## Directions
Beneath this line is the data. Output exactly the lines from the line with "ATOM 132 C CA" to the line with "ATOM 173 C CA", both ends included, and nothing more.
##########
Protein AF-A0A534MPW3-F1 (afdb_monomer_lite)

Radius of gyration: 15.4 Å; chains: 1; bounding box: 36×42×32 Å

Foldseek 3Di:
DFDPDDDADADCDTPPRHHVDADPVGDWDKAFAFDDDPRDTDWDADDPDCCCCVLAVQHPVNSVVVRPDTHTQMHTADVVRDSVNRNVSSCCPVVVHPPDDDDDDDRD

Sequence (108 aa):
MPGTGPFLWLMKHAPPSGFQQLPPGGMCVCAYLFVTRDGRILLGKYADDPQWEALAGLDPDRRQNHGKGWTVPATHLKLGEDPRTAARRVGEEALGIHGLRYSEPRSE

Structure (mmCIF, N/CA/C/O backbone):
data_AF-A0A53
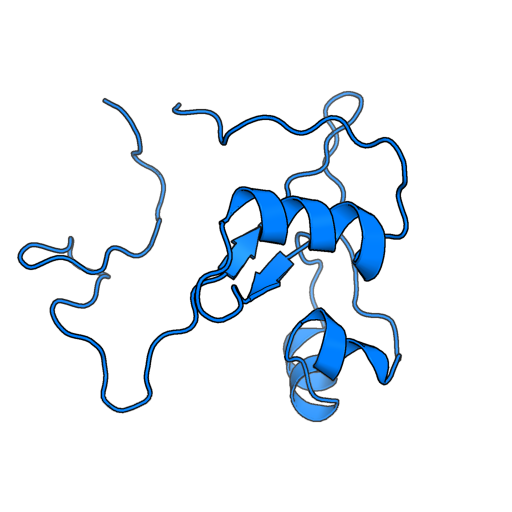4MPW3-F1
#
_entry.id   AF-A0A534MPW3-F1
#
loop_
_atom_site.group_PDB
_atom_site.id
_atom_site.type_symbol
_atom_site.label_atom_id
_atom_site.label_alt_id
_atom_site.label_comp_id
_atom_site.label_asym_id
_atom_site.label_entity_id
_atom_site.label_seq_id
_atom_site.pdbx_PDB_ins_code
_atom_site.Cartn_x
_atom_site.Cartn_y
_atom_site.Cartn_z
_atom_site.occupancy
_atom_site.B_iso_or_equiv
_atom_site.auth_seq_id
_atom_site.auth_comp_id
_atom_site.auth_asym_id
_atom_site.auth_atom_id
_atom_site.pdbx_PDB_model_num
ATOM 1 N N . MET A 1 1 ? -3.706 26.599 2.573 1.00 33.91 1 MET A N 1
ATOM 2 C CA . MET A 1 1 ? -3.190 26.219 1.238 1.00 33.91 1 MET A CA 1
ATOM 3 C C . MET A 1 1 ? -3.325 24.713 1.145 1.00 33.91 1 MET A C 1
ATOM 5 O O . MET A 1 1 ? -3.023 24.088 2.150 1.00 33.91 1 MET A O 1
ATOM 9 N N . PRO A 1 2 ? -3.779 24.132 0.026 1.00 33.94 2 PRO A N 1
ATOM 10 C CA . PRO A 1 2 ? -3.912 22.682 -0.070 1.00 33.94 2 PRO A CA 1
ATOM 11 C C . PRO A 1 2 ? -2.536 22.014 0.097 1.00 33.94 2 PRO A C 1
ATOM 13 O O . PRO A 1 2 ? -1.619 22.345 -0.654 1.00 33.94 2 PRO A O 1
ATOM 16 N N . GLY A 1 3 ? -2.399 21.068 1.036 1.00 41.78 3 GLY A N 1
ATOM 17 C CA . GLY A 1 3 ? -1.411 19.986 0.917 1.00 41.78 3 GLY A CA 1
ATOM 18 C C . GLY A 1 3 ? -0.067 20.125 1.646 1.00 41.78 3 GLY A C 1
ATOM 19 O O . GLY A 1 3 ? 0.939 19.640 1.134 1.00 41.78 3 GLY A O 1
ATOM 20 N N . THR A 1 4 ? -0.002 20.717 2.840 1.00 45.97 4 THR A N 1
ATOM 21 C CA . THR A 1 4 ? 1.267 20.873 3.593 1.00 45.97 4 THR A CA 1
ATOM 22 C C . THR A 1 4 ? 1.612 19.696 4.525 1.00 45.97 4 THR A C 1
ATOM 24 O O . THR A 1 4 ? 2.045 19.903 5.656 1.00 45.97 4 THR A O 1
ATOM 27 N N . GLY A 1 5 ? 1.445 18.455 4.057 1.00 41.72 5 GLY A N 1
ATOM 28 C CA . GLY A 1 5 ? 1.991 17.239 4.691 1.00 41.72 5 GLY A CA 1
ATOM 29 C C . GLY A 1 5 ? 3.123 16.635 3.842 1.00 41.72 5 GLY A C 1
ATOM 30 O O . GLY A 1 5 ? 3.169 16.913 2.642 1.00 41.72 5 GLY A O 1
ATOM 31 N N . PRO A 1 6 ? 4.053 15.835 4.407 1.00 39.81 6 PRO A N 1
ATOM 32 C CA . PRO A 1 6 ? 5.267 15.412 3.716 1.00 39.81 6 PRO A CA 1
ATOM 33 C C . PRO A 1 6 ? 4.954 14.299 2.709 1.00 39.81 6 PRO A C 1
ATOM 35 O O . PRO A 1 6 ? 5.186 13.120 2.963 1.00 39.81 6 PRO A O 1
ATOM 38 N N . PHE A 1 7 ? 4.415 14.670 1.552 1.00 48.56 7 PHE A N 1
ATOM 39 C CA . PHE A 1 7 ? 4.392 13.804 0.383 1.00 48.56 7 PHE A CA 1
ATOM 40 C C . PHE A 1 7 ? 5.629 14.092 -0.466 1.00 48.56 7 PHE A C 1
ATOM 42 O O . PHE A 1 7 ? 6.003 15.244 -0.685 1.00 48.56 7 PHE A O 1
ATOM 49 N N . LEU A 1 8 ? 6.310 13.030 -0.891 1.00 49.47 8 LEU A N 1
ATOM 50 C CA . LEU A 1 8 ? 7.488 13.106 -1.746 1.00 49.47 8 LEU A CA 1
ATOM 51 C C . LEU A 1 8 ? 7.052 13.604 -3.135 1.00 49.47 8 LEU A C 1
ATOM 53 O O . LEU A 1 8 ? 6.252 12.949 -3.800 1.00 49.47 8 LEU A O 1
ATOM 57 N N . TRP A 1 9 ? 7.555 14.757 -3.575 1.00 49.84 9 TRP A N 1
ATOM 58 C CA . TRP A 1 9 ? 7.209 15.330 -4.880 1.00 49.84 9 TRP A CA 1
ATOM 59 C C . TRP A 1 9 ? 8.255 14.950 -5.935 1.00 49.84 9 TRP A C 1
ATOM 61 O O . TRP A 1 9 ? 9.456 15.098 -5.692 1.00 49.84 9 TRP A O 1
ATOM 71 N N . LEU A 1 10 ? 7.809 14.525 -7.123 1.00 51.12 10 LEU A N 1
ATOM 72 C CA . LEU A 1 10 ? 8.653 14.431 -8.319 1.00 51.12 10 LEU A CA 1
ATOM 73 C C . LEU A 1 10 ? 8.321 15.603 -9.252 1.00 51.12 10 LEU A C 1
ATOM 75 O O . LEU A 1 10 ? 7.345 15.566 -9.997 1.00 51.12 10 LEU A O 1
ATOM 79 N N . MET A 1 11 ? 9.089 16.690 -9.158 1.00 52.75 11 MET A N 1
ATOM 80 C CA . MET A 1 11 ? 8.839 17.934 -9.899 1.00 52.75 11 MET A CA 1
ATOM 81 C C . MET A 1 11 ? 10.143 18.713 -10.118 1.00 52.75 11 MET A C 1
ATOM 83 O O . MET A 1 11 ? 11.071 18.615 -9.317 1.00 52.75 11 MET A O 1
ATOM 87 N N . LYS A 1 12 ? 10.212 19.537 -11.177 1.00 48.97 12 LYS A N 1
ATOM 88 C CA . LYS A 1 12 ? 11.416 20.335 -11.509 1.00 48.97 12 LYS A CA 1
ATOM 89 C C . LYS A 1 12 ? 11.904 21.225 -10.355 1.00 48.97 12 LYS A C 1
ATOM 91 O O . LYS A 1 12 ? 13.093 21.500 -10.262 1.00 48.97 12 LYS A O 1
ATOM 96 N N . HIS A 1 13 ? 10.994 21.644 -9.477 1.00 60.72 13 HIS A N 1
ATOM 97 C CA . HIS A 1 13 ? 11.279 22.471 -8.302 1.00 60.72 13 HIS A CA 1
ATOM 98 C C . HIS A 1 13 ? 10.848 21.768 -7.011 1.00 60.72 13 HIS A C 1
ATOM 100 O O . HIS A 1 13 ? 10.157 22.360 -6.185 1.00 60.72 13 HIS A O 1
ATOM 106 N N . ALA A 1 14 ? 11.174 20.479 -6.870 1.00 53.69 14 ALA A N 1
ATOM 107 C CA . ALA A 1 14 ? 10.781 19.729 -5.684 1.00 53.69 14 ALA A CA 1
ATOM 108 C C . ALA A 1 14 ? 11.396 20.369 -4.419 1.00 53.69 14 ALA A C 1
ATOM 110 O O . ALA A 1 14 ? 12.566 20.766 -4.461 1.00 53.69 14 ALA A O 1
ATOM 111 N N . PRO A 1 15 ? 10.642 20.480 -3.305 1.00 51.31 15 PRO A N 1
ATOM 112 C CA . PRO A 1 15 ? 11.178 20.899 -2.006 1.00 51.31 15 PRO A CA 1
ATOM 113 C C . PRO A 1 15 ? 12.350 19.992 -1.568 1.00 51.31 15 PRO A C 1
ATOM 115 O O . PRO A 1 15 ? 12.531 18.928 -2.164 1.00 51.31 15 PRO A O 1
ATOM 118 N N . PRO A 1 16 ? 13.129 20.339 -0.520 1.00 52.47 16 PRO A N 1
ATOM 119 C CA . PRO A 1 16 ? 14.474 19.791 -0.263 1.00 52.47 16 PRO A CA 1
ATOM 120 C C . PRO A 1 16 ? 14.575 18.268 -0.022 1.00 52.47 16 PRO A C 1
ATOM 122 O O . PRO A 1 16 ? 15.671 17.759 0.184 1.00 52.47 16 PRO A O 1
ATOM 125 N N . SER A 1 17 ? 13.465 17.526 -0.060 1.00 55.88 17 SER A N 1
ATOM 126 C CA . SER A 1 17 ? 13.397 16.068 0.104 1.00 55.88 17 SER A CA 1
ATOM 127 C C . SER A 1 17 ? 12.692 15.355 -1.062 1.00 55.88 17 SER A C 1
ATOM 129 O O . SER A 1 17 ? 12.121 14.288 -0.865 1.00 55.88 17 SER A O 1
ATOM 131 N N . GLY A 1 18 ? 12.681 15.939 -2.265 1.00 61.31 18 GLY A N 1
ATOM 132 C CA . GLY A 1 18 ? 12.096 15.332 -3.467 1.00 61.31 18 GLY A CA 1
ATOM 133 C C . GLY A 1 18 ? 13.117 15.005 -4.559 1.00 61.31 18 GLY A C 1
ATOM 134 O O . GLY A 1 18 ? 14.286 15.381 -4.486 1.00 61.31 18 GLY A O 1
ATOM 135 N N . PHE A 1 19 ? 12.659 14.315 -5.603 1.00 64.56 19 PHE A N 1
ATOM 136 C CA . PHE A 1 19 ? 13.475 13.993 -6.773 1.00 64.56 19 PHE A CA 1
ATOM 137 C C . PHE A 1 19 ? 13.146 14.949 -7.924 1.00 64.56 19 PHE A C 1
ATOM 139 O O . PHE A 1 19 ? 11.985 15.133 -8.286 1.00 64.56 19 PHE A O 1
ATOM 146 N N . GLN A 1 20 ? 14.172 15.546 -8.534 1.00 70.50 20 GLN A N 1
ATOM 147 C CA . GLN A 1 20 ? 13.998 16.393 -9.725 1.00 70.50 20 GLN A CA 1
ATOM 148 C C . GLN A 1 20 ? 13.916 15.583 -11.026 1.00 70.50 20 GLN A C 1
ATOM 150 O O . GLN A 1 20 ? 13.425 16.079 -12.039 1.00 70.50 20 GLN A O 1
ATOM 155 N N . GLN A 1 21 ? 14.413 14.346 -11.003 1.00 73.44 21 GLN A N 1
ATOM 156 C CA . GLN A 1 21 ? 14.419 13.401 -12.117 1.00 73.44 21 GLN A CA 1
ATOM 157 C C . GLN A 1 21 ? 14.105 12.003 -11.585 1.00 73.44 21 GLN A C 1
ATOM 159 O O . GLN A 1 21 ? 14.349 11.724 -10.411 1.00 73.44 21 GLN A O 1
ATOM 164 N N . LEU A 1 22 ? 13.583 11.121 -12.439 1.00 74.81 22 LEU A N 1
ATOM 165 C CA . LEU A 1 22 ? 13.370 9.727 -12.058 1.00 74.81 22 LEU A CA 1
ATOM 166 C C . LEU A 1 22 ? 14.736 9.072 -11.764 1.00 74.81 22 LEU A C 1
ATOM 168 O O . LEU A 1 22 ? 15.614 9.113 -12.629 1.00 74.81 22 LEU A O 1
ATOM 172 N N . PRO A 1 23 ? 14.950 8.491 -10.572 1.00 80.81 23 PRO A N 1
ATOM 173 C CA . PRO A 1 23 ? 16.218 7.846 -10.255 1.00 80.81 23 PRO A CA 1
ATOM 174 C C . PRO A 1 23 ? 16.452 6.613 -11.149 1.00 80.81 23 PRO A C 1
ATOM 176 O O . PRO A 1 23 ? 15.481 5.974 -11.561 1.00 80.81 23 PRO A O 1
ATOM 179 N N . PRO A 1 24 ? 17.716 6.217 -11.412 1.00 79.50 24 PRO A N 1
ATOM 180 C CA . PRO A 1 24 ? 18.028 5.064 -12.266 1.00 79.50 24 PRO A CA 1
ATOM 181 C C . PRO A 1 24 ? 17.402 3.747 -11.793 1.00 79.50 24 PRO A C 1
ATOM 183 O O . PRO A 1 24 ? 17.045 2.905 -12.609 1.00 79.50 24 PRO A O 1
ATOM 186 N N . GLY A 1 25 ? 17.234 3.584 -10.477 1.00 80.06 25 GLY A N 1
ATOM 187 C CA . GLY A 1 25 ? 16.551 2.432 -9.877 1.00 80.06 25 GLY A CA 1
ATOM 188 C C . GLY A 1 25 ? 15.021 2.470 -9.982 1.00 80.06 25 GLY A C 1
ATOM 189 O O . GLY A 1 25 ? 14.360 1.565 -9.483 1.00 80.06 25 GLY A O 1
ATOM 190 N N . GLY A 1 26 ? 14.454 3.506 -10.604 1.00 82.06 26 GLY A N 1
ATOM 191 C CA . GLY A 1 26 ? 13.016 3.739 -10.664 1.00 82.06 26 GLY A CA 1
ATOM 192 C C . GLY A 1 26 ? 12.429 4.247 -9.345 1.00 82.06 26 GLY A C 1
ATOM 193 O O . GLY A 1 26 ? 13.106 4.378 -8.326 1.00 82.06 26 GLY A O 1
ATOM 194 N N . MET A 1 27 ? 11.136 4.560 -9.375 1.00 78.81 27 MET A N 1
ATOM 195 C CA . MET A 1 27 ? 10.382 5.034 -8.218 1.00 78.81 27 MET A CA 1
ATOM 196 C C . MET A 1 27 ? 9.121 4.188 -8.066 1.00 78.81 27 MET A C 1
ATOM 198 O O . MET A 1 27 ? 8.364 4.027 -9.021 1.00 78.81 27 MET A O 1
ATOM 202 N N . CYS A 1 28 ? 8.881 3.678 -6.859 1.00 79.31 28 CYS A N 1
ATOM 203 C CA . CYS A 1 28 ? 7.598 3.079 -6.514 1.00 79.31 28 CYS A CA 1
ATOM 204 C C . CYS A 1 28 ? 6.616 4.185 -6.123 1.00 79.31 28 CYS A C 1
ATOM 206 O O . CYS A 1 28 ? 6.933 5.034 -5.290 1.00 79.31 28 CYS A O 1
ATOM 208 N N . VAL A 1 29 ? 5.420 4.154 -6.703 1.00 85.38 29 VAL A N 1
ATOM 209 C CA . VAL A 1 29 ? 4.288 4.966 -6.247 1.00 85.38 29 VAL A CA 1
##########
## Solved exercise
ATOM 132 C CA . GLY A 1 18 ? 12.096 15.332 -3.467 1.00 61.31 18 GLY A CA 1
ATOM 133 C C . GLY A 1 18 ? 13.117 15.005 -4.559 1.00 61.31 18 GLY A C 1
ATOM 134 O O . GLY A 1 18 ? 14.286 15.381 -4.486 1.00 61.31 18 GLY A O 1
ATOM 135 N N . PHE A 1 19 ? 12.659 14.315 -5.603 1.00 64.56 19 PHE A N 1
ATOM 136 C CA . PHE A 1 19 ? 13.475 13.993 -6.773 1.00 64.56 19 PHE A CA 1
ATOM 137 C C . PHE A 1 19 ? 13.146 14.949 -7.924 1.00 64.56 19 PHE A C 1
ATOM 139 O O . PHE A 1 19 ? 11.985 15.133 -8.286 1.00 64.56 19 PHE A O 1
ATOM 146 N N . GLN A 1 20 ? 14.172 15.546 -8.534 1.00 70.50 20 GLN A N 1
ATOM 147 C CA . GLN A 1 20 ? 13.998 16.393 -9.725 1.00 70.50 20 GLN A CA 1
ATOM 148 C C . GLN A 1 20 ? 13.916 15.583 -11.026 1.00 70.50 20 GLN A C 1
ATOM 150 O O . GLN A 1 20 ? 13.425 16.079 -12.039 1.00 70.50 20 GLN A O 1
ATOM 155 N N . GLN A 1 21 ? 14.413 14.346 -11.003 1.00 73.44 21 GLN A N 1
ATOM 156 C CA . GLN A 1 21 ? 14.419 13.401 -12.117 1.00 73.44 21 GLN A CA 1
ATOM 157 C C . GLN A 1 21 ? 14.105 12.003 -11.585 1.00 73.44 21 GLN A C 1
ATOM 159 O O . GLN A 1 21 ? 14.349 11.724 -10.411 1.00 73.44 21 GLN A O 1
ATOM 164 N N . LEU A 1 22 ? 13.583 11.121 -12.439 1.00 74.81 22 LEU A N 1
ATOM 165 C CA . LEU A 1 22 ? 13.370 9.727 -12.058 1.00 74.81 22 LEU A CA 1
ATOM 166 C C . LEU A 1 22 ? 14.736 9.072 -11.764 1.00 74.81 22 LEU A C 1
ATOM 168 O O . LEU A 1 22 ? 15.614 9.113 -12.629 1.00 74.81 22 LEU A O 1
ATOM 172 N N . PRO A 1 23 ? 14.950 8.491 -10.572 1.00 80.81 23 PRO A N 1
ATOM 173 C CA . PRO A 1 23 ? 16.218 7.846 -10.255 1.00 80.81 23 PRO A CA 1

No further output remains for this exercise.